Jørgensen envisioned an Iceland characterized by social democracy and liberty, drawing inspiration from the revolutionary movements in America and France. He also attempted to restore the ancient Althing. Jørgensen disrupted the exploitative practices and monopolies of the Danish colonists, including Count Trampe, by selling grain at significantly reduced prices. He conveyed his intentions through a series of proclamations, gradually adopting a more regal tone. He adopted the title Protector of Iceland. Jørgensen's two-month-rule was harsh against the previous Danish rule and commanded that all guns, swords and ammunition should be handed over to Jørgensen and his crew and all representatives of Denmark should stay inside. If these commands were not followed, there would be capital punishment. Despite his brutal anti-Danish laws, the Icelanders were supportive of the revolution and enlisted in Jørgensen's army. A defensive fort, called Fort Phelps was established.

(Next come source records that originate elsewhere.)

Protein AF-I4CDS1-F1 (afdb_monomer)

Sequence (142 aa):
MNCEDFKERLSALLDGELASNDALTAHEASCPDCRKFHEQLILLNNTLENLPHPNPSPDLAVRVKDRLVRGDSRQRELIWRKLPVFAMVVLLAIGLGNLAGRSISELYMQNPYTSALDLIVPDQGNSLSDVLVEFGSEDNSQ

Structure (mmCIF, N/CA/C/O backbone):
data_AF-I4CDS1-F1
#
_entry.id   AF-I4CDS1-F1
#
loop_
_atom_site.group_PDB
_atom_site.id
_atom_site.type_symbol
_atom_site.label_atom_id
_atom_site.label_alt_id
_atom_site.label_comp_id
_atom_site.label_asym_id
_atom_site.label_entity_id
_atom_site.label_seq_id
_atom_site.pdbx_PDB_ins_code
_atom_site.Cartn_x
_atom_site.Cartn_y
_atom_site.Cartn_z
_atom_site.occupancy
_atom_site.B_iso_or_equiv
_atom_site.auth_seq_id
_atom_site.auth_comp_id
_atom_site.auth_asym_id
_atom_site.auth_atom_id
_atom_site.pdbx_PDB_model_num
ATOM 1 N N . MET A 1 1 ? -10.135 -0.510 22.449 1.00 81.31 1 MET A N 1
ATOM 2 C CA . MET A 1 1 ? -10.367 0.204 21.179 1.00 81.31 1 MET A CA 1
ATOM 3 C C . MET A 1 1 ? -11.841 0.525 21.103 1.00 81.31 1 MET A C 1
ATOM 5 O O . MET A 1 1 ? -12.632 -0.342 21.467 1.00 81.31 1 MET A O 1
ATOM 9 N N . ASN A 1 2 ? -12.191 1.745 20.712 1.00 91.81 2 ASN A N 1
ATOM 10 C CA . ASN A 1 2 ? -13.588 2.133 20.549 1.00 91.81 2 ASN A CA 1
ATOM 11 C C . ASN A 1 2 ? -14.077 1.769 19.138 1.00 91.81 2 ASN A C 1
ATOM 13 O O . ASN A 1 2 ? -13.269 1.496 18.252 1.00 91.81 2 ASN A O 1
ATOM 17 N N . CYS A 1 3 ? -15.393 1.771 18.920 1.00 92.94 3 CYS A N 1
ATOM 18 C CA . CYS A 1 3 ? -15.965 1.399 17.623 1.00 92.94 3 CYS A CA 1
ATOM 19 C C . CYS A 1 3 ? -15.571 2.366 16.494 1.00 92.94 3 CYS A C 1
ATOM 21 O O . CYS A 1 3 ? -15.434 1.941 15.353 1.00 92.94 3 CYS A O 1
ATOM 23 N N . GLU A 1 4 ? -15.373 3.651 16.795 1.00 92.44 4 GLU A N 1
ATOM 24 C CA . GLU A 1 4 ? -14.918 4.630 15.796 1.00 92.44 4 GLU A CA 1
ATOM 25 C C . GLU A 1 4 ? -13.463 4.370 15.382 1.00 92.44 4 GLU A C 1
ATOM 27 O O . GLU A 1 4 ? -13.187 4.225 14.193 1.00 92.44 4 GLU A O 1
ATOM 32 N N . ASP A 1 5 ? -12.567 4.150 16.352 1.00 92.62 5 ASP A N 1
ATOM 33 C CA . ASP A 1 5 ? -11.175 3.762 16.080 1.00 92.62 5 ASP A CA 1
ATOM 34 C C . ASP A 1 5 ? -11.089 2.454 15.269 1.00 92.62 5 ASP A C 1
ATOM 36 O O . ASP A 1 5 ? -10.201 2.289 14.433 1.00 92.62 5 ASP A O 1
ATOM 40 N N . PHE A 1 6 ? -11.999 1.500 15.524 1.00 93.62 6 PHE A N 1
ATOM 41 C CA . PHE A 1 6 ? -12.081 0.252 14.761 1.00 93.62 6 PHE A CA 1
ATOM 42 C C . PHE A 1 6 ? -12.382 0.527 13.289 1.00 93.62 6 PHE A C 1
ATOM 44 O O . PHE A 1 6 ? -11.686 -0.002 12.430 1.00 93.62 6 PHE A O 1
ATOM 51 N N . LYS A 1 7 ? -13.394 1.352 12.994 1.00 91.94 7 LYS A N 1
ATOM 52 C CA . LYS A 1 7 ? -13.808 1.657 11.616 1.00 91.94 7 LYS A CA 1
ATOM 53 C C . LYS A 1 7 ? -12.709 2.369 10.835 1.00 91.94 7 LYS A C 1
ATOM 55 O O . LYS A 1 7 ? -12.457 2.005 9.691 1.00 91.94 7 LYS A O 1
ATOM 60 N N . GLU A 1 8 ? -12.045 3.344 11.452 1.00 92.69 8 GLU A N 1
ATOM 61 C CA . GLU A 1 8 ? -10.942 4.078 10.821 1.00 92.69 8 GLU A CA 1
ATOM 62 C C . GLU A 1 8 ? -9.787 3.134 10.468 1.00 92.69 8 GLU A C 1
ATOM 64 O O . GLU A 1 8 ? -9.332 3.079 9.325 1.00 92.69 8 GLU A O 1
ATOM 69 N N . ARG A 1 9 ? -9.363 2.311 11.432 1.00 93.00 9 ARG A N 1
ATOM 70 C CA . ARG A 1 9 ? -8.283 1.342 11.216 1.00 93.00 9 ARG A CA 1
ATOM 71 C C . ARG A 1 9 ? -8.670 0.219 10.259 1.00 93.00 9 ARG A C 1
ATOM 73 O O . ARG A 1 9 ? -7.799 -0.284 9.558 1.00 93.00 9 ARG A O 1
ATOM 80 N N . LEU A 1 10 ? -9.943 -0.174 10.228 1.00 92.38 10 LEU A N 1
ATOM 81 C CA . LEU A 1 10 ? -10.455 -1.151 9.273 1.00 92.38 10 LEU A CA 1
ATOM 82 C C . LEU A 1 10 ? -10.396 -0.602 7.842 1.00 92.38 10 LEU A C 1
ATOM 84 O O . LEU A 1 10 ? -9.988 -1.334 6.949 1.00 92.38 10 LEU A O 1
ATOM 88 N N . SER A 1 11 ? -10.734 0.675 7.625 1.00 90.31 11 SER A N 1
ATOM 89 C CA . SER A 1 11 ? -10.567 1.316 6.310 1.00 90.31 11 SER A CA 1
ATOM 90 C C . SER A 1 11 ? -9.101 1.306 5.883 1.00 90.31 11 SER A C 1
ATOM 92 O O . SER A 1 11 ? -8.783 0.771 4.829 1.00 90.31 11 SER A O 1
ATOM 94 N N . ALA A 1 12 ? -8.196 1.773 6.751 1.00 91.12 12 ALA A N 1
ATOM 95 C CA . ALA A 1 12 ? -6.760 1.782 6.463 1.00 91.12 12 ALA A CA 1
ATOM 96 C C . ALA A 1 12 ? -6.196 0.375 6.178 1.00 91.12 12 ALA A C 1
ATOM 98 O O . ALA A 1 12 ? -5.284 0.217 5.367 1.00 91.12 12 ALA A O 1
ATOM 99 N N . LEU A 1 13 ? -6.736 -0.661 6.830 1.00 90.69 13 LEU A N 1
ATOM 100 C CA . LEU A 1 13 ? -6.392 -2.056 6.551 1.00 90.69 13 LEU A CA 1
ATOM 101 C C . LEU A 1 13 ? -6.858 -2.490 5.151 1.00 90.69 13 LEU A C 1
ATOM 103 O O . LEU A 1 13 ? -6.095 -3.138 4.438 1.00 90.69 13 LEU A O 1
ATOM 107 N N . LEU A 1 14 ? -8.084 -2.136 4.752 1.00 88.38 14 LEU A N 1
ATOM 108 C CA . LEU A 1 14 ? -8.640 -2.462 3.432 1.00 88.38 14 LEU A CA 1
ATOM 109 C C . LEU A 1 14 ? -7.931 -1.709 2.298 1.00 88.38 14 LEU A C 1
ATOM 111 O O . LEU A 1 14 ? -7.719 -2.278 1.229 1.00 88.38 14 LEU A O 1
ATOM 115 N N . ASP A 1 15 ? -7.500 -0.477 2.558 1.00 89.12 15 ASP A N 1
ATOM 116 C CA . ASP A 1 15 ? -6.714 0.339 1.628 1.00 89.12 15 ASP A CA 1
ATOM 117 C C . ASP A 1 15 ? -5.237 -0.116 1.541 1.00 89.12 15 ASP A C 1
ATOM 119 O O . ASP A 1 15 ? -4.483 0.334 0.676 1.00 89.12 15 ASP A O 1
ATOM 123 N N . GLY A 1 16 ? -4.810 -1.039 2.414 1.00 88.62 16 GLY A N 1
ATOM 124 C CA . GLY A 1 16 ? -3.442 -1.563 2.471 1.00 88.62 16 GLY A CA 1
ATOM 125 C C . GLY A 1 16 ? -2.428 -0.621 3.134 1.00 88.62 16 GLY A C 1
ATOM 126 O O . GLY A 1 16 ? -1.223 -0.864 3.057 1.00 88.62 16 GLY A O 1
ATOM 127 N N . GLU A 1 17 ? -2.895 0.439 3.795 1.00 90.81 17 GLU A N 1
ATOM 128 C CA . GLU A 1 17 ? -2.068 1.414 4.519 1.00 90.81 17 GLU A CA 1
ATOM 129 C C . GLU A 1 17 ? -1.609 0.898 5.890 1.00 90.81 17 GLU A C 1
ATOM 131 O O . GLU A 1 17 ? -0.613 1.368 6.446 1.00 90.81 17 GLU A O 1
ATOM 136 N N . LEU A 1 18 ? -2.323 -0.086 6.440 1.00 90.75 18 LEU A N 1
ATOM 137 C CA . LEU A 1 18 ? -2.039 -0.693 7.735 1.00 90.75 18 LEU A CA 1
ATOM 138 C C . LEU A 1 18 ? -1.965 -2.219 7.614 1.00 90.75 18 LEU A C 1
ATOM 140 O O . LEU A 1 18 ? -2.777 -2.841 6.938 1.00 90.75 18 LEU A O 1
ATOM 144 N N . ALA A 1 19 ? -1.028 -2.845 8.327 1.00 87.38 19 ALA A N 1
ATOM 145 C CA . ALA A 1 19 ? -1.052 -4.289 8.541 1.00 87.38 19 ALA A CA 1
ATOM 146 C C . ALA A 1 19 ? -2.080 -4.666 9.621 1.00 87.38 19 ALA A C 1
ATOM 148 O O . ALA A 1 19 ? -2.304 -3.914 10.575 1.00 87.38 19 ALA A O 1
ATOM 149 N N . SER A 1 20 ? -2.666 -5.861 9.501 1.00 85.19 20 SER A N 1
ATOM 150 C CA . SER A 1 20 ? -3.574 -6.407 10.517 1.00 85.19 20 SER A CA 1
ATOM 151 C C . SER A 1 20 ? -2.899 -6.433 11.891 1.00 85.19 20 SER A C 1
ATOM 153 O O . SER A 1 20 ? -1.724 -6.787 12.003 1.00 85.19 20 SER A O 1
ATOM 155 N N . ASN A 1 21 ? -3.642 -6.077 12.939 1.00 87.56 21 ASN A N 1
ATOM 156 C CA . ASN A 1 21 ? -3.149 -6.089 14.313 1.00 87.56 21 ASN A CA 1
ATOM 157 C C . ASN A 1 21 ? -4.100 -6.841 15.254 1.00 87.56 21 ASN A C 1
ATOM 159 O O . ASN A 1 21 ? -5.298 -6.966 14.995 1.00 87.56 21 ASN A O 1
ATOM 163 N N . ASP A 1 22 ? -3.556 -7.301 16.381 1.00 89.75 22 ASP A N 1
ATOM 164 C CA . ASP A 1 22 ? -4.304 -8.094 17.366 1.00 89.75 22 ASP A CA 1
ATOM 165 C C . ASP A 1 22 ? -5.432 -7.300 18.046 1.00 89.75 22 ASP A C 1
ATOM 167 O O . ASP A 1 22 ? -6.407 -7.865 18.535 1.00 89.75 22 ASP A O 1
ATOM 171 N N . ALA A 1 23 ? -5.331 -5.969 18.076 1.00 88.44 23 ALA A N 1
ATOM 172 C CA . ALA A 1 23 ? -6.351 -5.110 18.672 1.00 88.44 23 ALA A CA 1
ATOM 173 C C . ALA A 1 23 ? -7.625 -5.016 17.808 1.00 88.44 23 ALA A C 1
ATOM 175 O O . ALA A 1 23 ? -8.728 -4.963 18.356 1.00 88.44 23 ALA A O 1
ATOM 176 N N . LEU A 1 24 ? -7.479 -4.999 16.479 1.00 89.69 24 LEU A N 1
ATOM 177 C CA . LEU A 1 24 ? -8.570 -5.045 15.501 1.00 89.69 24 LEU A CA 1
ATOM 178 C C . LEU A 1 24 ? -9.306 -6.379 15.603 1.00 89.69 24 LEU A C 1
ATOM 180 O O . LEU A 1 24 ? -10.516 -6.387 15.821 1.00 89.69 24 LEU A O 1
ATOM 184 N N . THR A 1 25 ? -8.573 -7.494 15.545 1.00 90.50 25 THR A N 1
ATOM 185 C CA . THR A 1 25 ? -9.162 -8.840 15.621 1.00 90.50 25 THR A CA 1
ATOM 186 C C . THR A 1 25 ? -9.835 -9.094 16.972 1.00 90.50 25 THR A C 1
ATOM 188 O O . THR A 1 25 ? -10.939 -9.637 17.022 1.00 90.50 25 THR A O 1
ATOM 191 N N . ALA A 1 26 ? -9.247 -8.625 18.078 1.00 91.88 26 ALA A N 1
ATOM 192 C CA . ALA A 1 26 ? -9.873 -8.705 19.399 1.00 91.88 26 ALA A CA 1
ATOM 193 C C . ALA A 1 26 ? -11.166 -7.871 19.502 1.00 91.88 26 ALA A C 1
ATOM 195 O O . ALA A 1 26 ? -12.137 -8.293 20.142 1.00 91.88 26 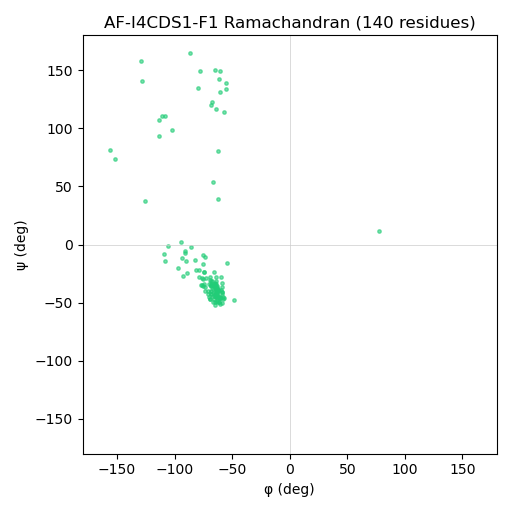ALA A O 1
ATOM 196 N N . HIS A 1 27 ? -11.214 -6.690 18.878 1.00 92.62 27 HIS A N 1
ATOM 197 C CA . HIS A 1 27 ? -12.422 -5.862 18.878 1.00 92.62 27 HIS A CA 1
ATOM 198 C C . HIS A 1 27 ? -13.529 -6.462 18.001 1.00 92.62 27 HIS A C 1
ATOM 200 O O . HIS A 1 27 ? -14.682 -6.500 18.414 1.00 92.62 27 HIS A O 1
ATOM 206 N N . GLU A 1 28 ? -13.189 -7.015 16.840 1.00 91.88 28 GLU A N 1
ATOM 207 C CA . GLU A 1 28 ? -14.133 -7.730 15.971 1.00 91.88 28 GLU A CA 1
ATOM 208 C C . GLU A 1 28 ? -14.714 -8.996 16.636 1.00 91.88 28 GLU A C 1
ATOM 210 O O . GLU A 1 28 ? -15.898 -9.334 16.486 1.00 91.88 28 GLU A O 1
ATOM 215 N N . ALA A 1 29 ? -13.900 -9.693 17.434 1.00 92.19 29 ALA A N 1
ATOM 2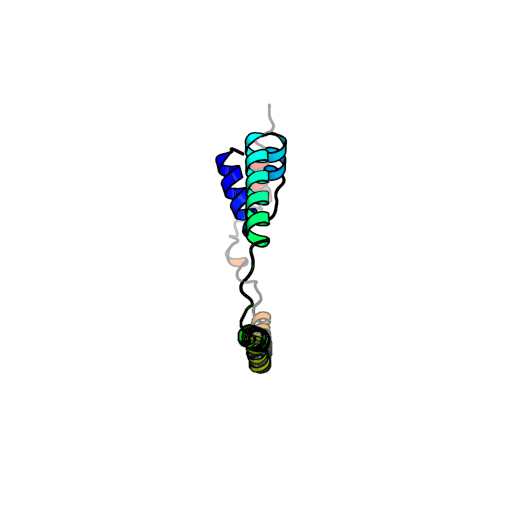16 C CA . ALA A 1 29 ? -14.344 -10.846 18.211 1.00 92.19 29 ALA A CA 1
ATOM 217 C C . ALA A 1 29 ? -15.307 -10.453 19.347 1.00 92.19 29 ALA A C 1
ATOM 219 O O . ALA A 1 29 ? -16.245 -11.200 19.637 1.00 92.19 29 ALA A O 1
ATOM 220 N N . SER A 1 30 ? -15.109 -9.284 19.963 1.00 93.19 30 SER A N 1
ATOM 221 C CA . SER A 1 30 ? -15.891 -8.820 21.119 1.00 93.19 30 SER A CA 1
ATOM 222 C C . SER A 1 30 ? -17.112 -7.962 20.765 1.00 93.19 30 SER A C 1
ATOM 224 O O . SER A 1 30 ? -18.087 -7.978 21.515 1.00 93.19 30 SER A O 1
ATOM 226 N N . CYS A 1 31 ? -17.104 -7.246 19.635 1.00 94.81 31 CYS A N 1
ATOM 227 C CA . CYS A 1 31 ? -18.181 -6.347 19.225 1.00 94.81 31 CYS A CA 1
ATOM 228 C C . CYS A 1 31 ? -18.941 -6.883 17.991 1.00 94.81 31 CYS A C 1
ATOM 230 O O . CYS A 1 31 ? -18.402 -6.877 16.880 1.00 94.81 31 CYS A O 1
ATOM 232 N N . PRO A 1 32 ? -20.211 -7.310 18.138 1.00 93.12 32 PRO A N 1
ATOM 233 C CA . PRO A 1 32 ? -20.992 -7.852 17.025 1.00 93.12 32 PRO A CA 1
ATOM 234 C C . PRO A 1 32 ? -21.367 -6.802 15.970 1.00 93.12 32 PRO A C 1
ATOM 236 O O . PRO A 1 32 ? -21.514 -7.153 14.801 1.00 93.12 32 PRO A O 1
ATOM 239 N N . ASP A 1 33 ? -21.505 -5.529 16.345 1.00 93.69 33 ASP A N 1
ATOM 240 C CA . ASP A 1 33 ? -21.846 -4.458 15.399 1.00 93.69 33 ASP A CA 1
ATOM 241 C C . ASP A 1 33 ? -20.678 -4.156 14.454 1.00 93.69 33 ASP A C 1
ATOM 243 O O . ASP A 1 33 ? -20.865 -4.053 13.242 1.00 93.69 33 ASP A O 1
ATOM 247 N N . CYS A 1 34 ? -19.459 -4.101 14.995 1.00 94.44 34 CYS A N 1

=== British intervention ===
Jørgensen's successful revolution would not last long though, and on 22 August 1809, the British corvette Talbot, under the command of captain Alexander Jones arrived at the island. Not as an act to support Denmark, but rather because Jørgensen had broken his promise, as a Prisoner of war, not to leave the British Isles. Thus Jørgen Jørgensen was imprisoned, and the Danish government was re-established on the island.

== Aftermath ==
With a short Icelandic independence from Denmark proved the big changes in the 19th century for the multinational Danish Realm, Five years later, Norway would too revolt against the provisions at Kiel. And forty years later, the national revolutions spread to Schleswig and Holstein. Jørgen Jørgensen was sat before the English court and would later settle in Tasmania, participating in the Black War.